A new CT technique could allow for the reduction of up to 65 percent of the radiation dose patients receive during a routine whole-body scan. This radiation reducing tool, adaptive statistical iterative reconstruction, is described in a study published in the Sept. issue of the American Journal of Roentgenology.
Iterative reconstruction allows radiologists to reduce the noise in an image and improve image quality, while significantly reducing the radiation dose, according to the authors.
Amy K. Hara, MD, from the department of diagnostic radiology at the Mayo Clinic in Scottsdale, Ariz., and colleagues performed CT scans using the newly adapted low-dose ASIR method and the standard dose method without ASIR both on a phantom and 12 patients.
"We found nearly identical image quality using the reduced dose CT method with ASIR compared with the standard dose CT method without ASIR," said Hara.
In the study, patient radiation doses were reduced up to 65 percent using the low-dose iterative reconstruction method, according to the authors. They reported that average radiation dose delivered during the low-dose CT with iterative reconstruction was 470 mGy; the average dose delivered using the standard dose CT without IR was 894 mGy.
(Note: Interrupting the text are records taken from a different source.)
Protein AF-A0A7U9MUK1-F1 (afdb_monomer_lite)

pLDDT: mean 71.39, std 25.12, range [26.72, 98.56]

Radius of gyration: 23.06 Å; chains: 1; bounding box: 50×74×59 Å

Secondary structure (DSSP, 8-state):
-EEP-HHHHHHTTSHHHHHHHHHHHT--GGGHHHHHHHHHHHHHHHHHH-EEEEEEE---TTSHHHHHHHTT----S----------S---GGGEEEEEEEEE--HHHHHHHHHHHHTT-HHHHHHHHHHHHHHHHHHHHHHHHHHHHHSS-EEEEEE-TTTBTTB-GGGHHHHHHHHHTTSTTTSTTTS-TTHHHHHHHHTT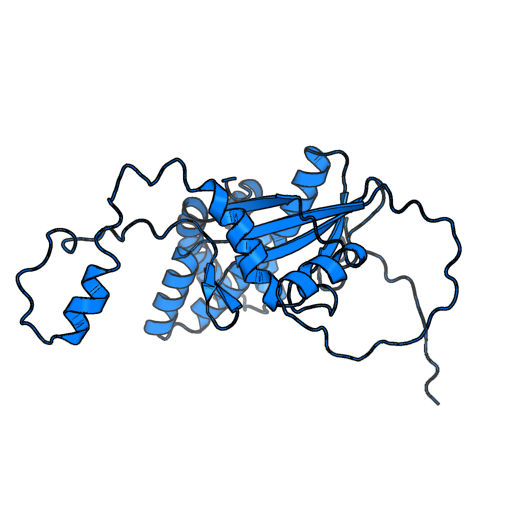TT-------GGGSSS------S--EE-TT--EESSSEEEEEEEEES-TT---STTTSS---TT-TTPPP----------

Foldseek 3Di:
DAQADVVLLVCLLPPVLLVVLCVVVVPDPVCSVVLSVLSVQLSVLLNVQWDKDKDWDDDDLVVPPVVCVVVVNDDDPPDDDDDDDDDPDDCPPFKTKMKMKTFSGCSLVVVLVVCVVVVVVVSNVSSVSSLVSSVVVSVVVVQVCCVVPHLKGFQEKAAAVPDPSRHLVCLQVSQVVVVVVPVPPPCPPDPPPPPVVVVVVVVPPDDDDDDDPPPPDDDDPPPPSGWDADPVSQIPPNSMGIIMTMMGSPPPRQYPYSQVPDPPPPDPSHDDPPDDDPDDDD

Sequence (282 aa):
MSIFFPDILDDFLKLPFLQRVKKKYHFEEHQMDELKAVAGEMLPLIRREAFWERKRWHASPTQREAFWERKGWHASPTRKNVLQEEPENMTDLDKRWEAVVISLGWGVDDLQESYSRKGMLSQCYMLEALAGELLLDSYGAYNRYVQEHTKWHVARYHFPGSEEDFPLEMLPDILEAFASQCHREVADICPRRDVLQYQEEAALHLPRKEESPCLQEGVRPYRQERVICNSALCIQPKKSVVYIAELTKEGEARCPGICSGCNSVRCPNRMKEAHYFSFPIY

Structure (mmCIF, N/CA/C/O backbone):
data_AF-A0A7U9MUK1-F1
#
_entry.id   AF-A0A7U9MUK1-F1
#
loop_
_atom_site.group_PDB
_atom_site.id
_atom_site.type_symbol
_atom_site.label_atom_id
_atom_site.label_alt_id
_atom_site.label_comp_id
_atom_site.label_asym_id
_atom_site.label_entity_id
_atom_site.label_seq_id
_atom_site.pdbx_PDB_ins_code
_atom_site.Cartn_x
_atom_site.Cartn_y
_atom_site.Cartn_z
_atom_site.occupancy
_atom_site.B_iso_or_equiv
_atom_site.auth_seq_id
_atom_site.auth_comp_id
_atom_site.auth_asym_id
_atom_site.auth_atom_id
_atom_site.pdbx_PDB_model_num
ATOM 1 N N . MET A 1 1 ? 10.257 -14.757 -2.424 1.00 58.12 1 MET A N 1
ATOM 2 C CA . MET A 1 1 ? 9.444 -13.543 -2.210 1.00 58.12 1 MET A CA 1
ATOM 3 C C . MET A 1 1 ? 10.178 -12.663 -1.212 1.00 58.12 1 MET A C 1
ATOM 5 O O . MET A 1 1 ? 10.841 -13.220 -0.341 1.00 58.12 1 MET A O 1
ATOM 9 N N . SER A 1 2 ? 10.155 -11.337 -1.366 1.00 71.69 2 SER A N 1
ATOM 10 C CA . SER A 1 2 ? 10.797 -10.438 -0.396 1.00 71.69 2 SER A CA 1
ATOM 11 C C . SER A 1 2 ? 9.817 -10.093 0.720 1.00 71.69 2 SER A C 1
ATOM 13 O O . SER A 1 2 ? 8.649 -9.807 0.457 1.00 71.69 2 SER A O 1
ATOM 15 N N . ILE A 1 3 ? 10.306 -10.089 1.960 1.00 80.38 3 ILE A N 1
ATOM 16 C CA . ILE A 1 3 ? 9.541 -9.625 3.122 1.00 80.38 3 ILE A CA 1
ATOM 17 C C . ILE A 1 3 ? 9.205 -8.138 2.926 1.00 80.38 3 ILE A C 1
ATOM 19 O O . ILE A 1 3 ? 10.008 -7.382 2.366 1.00 80.38 3 ILE A O 1
ATOM 23 N N . PHE A 1 4 ? 8.016 -7.720 3.368 1.00 87.44 4 PHE A N 1
ATOM 24 C CA . PHE A 1 4 ? 7.625 -6.310 3.385 1.00 87.44 4 PHE A CA 1
ATOM 25 C C . PHE A 1 4 ? 8.619 -5.451 4.180 1.00 87.44 4 PHE A C 1
ATOM 27 O O . PHE A 1 4 ? 9.209 -5.921 5.148 1.00 87.44 4 PHE A O 1
ATOM 34 N N . PHE A 1 5 ? 8.786 -4.191 3.777 1.00 88.88 5 PHE A N 1
ATOM 35 C CA . PHE A 1 5 ? 9.745 -3.230 4.336 1.00 88.88 5 PHE A CA 1
ATOM 36 C C . PHE A 1 5 ? 9.663 -3.130 5.879 1.00 88.88 5 PHE A C 1
ATOM 38 O O . PHE A 1 5 ? 8.715 -2.526 6.396 1.00 88.88 5 PHE A O 1
ATOM 45 N N . PRO A 1 6 ? 10.616 -3.725 6.633 1.00 88.88 6 PRO A N 1
ATOM 46 C CA . PRO A 1 6 ? 10.497 -3.854 8.089 1.00 88.88 6 PRO A CA 1
ATOM 47 C C . PRO A 1 6 ? 10.526 -2.510 8.821 1.00 88.88 6 PRO A C 1
ATOM 49 O O . PRO A 1 6 ? 9.805 -2.325 9.797 1.00 88.88 6 PRO A O 1
ATOM 52 N N . ASP A 1 7 ? 11.301 -1.555 8.302 1.00 88.81 7 ASP A N 1
ATOM 53 C CA . ASP A 1 7 ? 11.417 -0.190 8.817 1.00 88.81 7 ASP A CA 1
ATOM 54 C C . ASP A 1 7 ? 10.061 0.525 8.859 1.00 88.81 7 ASP A C 1
ATOM 56 O O . ASP A 1 7 ? 9.730 1.179 9.847 1.00 88.81 7 ASP A O 1
ATOM 60 N N . ILE A 1 8 ? 9.235 0.335 7.827 1.00 91.00 8 ILE A N 1
ATOM 61 C CA . ILE A 1 8 ? 7.891 0.915 7.785 1.00 91.00 8 ILE A CA 1
ATOM 62 C C . ILE A 1 8 ? 6.983 0.257 8.840 1.00 91.00 8 ILE A C 1
ATOM 64 O O . ILE A 1 8 ? 6.218 0.942 9.523 1.00 91.00 8 ILE A O 1
ATOM 68 N N . LEU A 1 9 ? 7.065 -1.067 9.008 1.00 92.06 9 LEU A N 1
ATOM 69 C CA . LEU A 1 9 ? 6.231 -1.793 9.975 1.00 92.06 9 LEU A CA 1
ATOM 70 C C . LEU A 1 9 ? 6.586 -1.461 11.427 1.00 92.06 9 LEU A C 1
ATOM 72 O O . LEU A 1 9 ? 5.700 -1.443 12.284 1.00 92.06 9 LEU A O 1
ATOM 76 N N . ASP A 1 10 ? 7.855 -1.178 11.707 1.00 91.69 10 ASP A N 1
ATOM 77 C CA . ASP A 1 10 ? 8.305 -0.744 13.030 1.00 91.69 10 ASP A CA 1
ATOM 78 C C . ASP A 1 10 ? 7.794 0.657 13.387 1.00 91.69 10 ASP A C 1
ATOM 80 O O . ASP A 1 10 ? 7.570 0.957 14.563 1.00 91.69 10 ASP A O 1
ATOM 84 N N . ASP A 1 11 ? 7.555 1.505 12.387 1.00 92.62 11 ASP A N 1
ATOM 85 C CA . ASP A 1 11 ? 7.010 2.851 12.558 1.00 92.62 11 ASP A CA 1
ATOM 86 C C . ASP A 1 11 ? 5.473 2.901 12.590 1.00 92.62 11 ASP A C 1
ATOM 88 O O . ASP A 1 11 ? 4.906 3.887 13.065 1.00 92.62 11 ASP A O 1
ATOM 92 N N . PHE A 1 12 ? 4.788 1.836 12.163 1.00 95.00 12 PHE A N 1
ATOM 93 C CA . PHE A 1 12 ? 3.337 1.815 11.940 1.00 95.00 12 PHE A CA 1
ATOM 94 C C . PHE A 1 12 ? 2.489 2.174 13.174 1.00 95.00 12 PHE A C 1
ATOM 96 O O . PHE A 1 12 ? 1.483 2.872 13.064 1.00 95.00 12 PHE A O 1
ATOM 103 N N . LEU A 1 13 ? 2.900 1.745 14.373 1.00 96.06 13 LEU A N 1
ATOM 104 C CA . LEU A 1 13 ? 2.211 2.086 15.630 1.00 96.06 13 LEU A CA 1
ATOM 105 C C . LEU A 1 13 ? 2.779 3.331 16.322 1.00 96.06 13 LEU A C 1
ATOM 107 O O . LEU A 1 13 ? 2.288 3.728 17.385 1.00 96.06 13 LEU A O 1
ATOM 111 N N . LYS A 1 14 ? 3.832 3.941 15.768 1.00 95.12 14 LYS A N 1
ATOM 112 C CA . LYS A 1 14 ? 4.463 5.112 16.374 1.00 95.12 14 LYS A CA 1
ATOM 113 C C . LYS A 1 14 ? 3.611 6.355 16.133 1.00 95.12 14 LYS A C 1
ATOM 115 O O . LYS A 1 14 ? 2.965 6.532 15.100 1.00 95.12 14 LYS A O 1
ATOM 120 N N . LEU A 1 15 ? 3.672 7.268 17.100 1.00 93.62 15 LEU A N 1
ATOM 121 C CA . LEU A 1 15 ? 2.913 8.517 17.087 1.00 93.62 15 LEU A CA 1
ATOM 122 C C . LEU A 1 15 ? 3.082 9.343 15.793 1.00 93.62 15 LEU A C 1
ATOM 124 O O . LEU A 1 15 ? 2.070 9.864 15.328 1.00 93.62 15 LEU A O 1
ATOM 128 N N . PRO A 1 16 ? 4.277 9.459 15.169 1.00 94.75 16 PRO A N 1
ATOM 129 C CA . PRO A 1 16 ? 4.429 10.223 13.929 1.00 94.75 16 PRO A CA 1
ATOM 130 C C . PRO A 1 16 ? 3.578 9.697 12.765 1.00 94.75 16 PRO A C 1
ATOM 132 O O . PRO A 1 16 ? 2.990 10.502 12.043 1.00 94.75 16 PRO A O 1
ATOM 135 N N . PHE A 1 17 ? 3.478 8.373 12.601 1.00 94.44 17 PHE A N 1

Based on their findings, the authors concluded that their study is significant because it shows that the low-dose ASIR method can significantly decrease the radiation dose along with the many risks associated with radiation exposure. “In future studies, it will be important to not only evaluate image quality but to assess diagnostic accuracy,” they wrote.
"Finding a way to reduce radiation dose for routine body CT imaging has been an ongoing concern for many… ASIR is new to CT but in our practice it has been very successful," Hara said.